TRY IT :: Which lines run from the line with "ATOM 67 C C" through the line with "ATOM 73 C CA" in the entries below? Print them exactly, both ends included, and nothing more.
EXTRACTED ENTRIES START
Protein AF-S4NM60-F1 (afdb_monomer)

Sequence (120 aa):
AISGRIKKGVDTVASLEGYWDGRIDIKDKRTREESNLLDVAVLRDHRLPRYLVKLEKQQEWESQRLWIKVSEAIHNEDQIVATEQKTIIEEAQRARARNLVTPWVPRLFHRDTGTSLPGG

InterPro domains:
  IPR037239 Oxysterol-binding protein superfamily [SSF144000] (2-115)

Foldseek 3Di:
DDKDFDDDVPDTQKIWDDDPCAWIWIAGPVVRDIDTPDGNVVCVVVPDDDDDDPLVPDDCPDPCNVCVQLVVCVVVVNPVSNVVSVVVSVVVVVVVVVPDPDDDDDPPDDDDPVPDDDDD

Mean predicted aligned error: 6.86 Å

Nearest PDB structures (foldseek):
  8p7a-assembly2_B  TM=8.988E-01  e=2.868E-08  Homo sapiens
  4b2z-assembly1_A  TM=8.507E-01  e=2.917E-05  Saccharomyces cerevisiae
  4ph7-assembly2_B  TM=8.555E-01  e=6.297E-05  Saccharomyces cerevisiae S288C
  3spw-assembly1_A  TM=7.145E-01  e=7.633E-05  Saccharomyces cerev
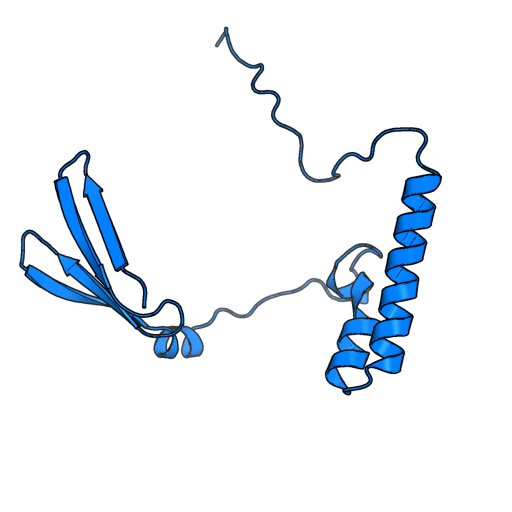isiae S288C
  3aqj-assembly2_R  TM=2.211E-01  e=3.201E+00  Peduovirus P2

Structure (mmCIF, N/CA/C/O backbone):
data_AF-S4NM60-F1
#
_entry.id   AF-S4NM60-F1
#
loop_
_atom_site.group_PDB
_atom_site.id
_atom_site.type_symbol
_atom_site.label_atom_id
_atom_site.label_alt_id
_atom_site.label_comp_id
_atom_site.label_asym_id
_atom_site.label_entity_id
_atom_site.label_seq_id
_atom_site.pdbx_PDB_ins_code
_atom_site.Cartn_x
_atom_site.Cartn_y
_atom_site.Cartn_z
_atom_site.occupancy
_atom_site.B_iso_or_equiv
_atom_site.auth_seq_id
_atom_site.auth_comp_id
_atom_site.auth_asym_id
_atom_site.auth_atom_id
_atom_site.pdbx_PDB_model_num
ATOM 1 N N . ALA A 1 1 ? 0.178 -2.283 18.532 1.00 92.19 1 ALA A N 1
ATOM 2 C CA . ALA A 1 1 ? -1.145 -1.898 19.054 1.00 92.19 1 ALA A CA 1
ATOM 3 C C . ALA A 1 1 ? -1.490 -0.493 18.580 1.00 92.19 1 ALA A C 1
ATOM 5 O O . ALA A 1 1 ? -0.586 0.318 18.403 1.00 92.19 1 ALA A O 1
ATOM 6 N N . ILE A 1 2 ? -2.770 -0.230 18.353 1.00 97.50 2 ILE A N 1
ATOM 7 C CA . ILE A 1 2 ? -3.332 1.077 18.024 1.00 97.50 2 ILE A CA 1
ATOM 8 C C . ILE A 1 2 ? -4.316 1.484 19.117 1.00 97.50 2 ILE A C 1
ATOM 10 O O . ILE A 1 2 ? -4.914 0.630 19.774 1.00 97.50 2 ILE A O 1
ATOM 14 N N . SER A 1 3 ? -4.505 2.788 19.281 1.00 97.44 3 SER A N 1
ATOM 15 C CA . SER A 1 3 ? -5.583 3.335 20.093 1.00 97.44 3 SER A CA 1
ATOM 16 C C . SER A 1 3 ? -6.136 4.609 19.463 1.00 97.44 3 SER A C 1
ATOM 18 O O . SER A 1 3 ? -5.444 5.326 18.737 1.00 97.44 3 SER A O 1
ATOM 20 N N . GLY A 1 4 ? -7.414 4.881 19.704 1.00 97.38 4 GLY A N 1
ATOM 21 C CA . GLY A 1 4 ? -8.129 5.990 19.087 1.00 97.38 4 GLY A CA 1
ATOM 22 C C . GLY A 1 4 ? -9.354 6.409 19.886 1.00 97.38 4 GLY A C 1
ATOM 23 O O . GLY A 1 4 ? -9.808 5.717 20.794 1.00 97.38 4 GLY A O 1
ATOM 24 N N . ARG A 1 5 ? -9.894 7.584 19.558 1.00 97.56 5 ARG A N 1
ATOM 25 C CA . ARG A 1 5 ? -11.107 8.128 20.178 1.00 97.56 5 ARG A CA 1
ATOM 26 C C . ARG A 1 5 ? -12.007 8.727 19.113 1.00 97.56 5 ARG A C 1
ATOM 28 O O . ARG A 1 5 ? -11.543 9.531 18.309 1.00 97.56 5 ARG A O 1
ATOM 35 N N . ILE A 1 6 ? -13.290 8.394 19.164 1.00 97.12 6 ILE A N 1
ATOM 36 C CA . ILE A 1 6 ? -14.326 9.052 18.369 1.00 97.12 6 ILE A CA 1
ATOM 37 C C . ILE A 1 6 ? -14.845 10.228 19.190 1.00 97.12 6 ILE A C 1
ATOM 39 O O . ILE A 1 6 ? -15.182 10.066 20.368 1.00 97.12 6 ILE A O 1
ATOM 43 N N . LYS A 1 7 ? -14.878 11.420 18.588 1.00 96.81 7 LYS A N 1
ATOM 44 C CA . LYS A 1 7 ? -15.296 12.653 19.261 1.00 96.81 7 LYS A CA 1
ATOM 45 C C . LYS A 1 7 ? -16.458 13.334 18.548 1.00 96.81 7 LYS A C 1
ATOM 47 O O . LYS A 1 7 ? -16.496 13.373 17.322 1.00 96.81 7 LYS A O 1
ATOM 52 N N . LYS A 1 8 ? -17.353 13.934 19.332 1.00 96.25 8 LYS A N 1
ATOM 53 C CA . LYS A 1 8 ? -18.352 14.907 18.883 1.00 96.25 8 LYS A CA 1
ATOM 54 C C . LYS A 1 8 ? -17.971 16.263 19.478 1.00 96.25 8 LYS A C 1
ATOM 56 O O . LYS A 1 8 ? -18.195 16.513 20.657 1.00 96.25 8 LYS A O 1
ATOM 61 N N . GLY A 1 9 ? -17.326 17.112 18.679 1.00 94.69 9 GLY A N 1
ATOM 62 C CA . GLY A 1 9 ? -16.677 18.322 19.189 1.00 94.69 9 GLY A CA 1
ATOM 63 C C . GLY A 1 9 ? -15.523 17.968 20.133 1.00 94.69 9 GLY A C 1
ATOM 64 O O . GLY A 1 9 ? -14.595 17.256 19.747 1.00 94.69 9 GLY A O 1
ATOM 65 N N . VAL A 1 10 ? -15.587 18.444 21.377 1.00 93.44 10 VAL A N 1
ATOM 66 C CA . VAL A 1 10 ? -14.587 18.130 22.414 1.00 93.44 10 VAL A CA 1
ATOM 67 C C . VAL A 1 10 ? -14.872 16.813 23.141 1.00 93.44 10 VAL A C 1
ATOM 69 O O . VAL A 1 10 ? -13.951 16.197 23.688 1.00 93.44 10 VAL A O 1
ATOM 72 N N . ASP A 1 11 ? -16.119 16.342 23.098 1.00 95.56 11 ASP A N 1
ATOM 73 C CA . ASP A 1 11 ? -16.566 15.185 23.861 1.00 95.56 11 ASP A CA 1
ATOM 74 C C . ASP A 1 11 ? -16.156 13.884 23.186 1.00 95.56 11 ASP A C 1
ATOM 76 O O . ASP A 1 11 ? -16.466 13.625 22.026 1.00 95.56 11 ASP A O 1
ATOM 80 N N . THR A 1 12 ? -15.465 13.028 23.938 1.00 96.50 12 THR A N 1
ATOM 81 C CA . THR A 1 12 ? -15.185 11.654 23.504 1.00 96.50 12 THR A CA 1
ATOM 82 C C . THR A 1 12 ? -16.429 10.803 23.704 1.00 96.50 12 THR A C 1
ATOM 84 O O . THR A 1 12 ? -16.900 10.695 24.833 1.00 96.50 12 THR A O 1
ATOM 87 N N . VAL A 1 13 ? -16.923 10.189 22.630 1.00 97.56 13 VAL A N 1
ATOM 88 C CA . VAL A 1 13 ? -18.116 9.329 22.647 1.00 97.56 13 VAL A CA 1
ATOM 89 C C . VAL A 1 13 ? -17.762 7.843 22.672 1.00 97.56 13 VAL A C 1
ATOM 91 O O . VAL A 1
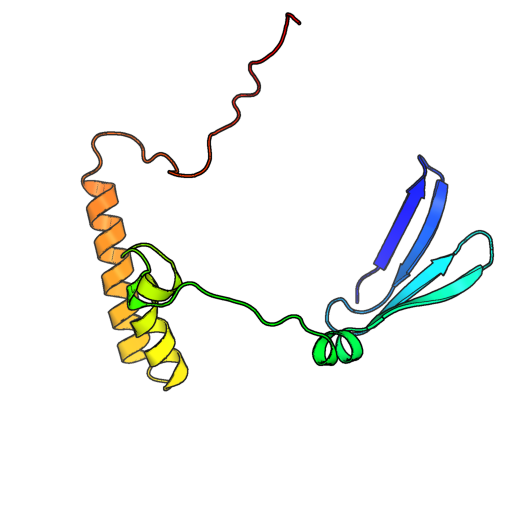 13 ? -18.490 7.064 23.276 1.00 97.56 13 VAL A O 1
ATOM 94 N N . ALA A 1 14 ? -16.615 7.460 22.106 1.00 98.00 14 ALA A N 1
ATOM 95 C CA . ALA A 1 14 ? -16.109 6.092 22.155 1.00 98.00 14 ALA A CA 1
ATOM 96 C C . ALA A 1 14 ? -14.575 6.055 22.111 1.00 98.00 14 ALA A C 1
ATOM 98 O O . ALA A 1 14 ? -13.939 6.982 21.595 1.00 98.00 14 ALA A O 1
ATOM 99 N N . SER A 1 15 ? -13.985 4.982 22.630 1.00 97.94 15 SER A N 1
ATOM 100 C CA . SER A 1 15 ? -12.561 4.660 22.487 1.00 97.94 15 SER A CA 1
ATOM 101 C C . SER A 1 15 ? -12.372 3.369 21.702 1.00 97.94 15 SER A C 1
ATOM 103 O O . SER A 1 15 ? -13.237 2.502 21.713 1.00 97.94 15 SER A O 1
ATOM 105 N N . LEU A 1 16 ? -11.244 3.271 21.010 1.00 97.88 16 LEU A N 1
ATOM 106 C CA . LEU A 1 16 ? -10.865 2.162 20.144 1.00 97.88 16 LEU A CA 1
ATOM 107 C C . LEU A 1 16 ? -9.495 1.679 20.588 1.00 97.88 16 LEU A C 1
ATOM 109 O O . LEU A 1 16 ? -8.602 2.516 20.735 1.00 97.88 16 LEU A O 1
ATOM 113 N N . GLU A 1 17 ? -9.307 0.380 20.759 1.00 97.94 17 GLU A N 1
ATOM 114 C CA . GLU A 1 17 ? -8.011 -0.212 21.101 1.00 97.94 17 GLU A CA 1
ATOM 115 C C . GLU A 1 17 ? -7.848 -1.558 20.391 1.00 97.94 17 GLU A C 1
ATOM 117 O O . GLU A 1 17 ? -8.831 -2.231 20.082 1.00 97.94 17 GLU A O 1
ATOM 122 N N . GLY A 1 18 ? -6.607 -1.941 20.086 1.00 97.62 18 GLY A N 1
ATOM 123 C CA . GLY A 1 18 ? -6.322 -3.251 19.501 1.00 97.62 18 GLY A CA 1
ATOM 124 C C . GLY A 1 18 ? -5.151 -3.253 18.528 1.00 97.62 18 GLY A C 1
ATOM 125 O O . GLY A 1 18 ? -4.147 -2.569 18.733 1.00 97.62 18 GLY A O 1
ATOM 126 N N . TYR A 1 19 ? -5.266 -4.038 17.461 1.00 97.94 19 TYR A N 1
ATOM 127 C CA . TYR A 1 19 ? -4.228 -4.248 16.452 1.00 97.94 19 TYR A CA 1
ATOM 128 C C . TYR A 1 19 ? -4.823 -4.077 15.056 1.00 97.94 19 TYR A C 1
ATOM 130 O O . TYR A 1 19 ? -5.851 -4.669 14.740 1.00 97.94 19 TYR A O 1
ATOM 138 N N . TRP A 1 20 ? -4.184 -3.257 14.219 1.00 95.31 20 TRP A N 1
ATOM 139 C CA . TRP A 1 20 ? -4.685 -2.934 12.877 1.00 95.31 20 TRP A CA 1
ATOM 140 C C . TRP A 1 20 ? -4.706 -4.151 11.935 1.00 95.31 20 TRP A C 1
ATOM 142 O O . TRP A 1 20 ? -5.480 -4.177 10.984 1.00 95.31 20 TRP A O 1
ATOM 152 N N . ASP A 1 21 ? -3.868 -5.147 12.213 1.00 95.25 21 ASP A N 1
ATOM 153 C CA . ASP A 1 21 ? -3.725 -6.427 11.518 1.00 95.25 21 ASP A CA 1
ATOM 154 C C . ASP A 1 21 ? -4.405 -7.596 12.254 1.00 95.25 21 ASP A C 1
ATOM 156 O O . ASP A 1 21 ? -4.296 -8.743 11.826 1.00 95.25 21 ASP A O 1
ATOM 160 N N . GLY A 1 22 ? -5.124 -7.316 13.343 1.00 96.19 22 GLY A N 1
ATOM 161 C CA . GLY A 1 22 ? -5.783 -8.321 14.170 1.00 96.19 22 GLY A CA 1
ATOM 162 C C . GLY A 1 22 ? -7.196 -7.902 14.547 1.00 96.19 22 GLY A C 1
EXTRACTED ENTRIES END
ANSWER TO THIS PROBLEM ::
ATOM 67 C C . VAL A 1 10 ? -14.872 16.813 23.141 1.00 93.44 10 VAL A C 1
ATOM 69 O O . VAL A 1 10 ? -13.951 16.197 23.688 1.00 93.44 10 VAL A O 1
ATOM 72 N N . ASP A 1 11 ? -16.119 16.342 23.098 1.00 95.56 11 ASP A N 1
ATOM 73 C CA . ASP A 1 11 ? -16.566 15.185 23.861 1.00 95.56 11 ASP A CA 1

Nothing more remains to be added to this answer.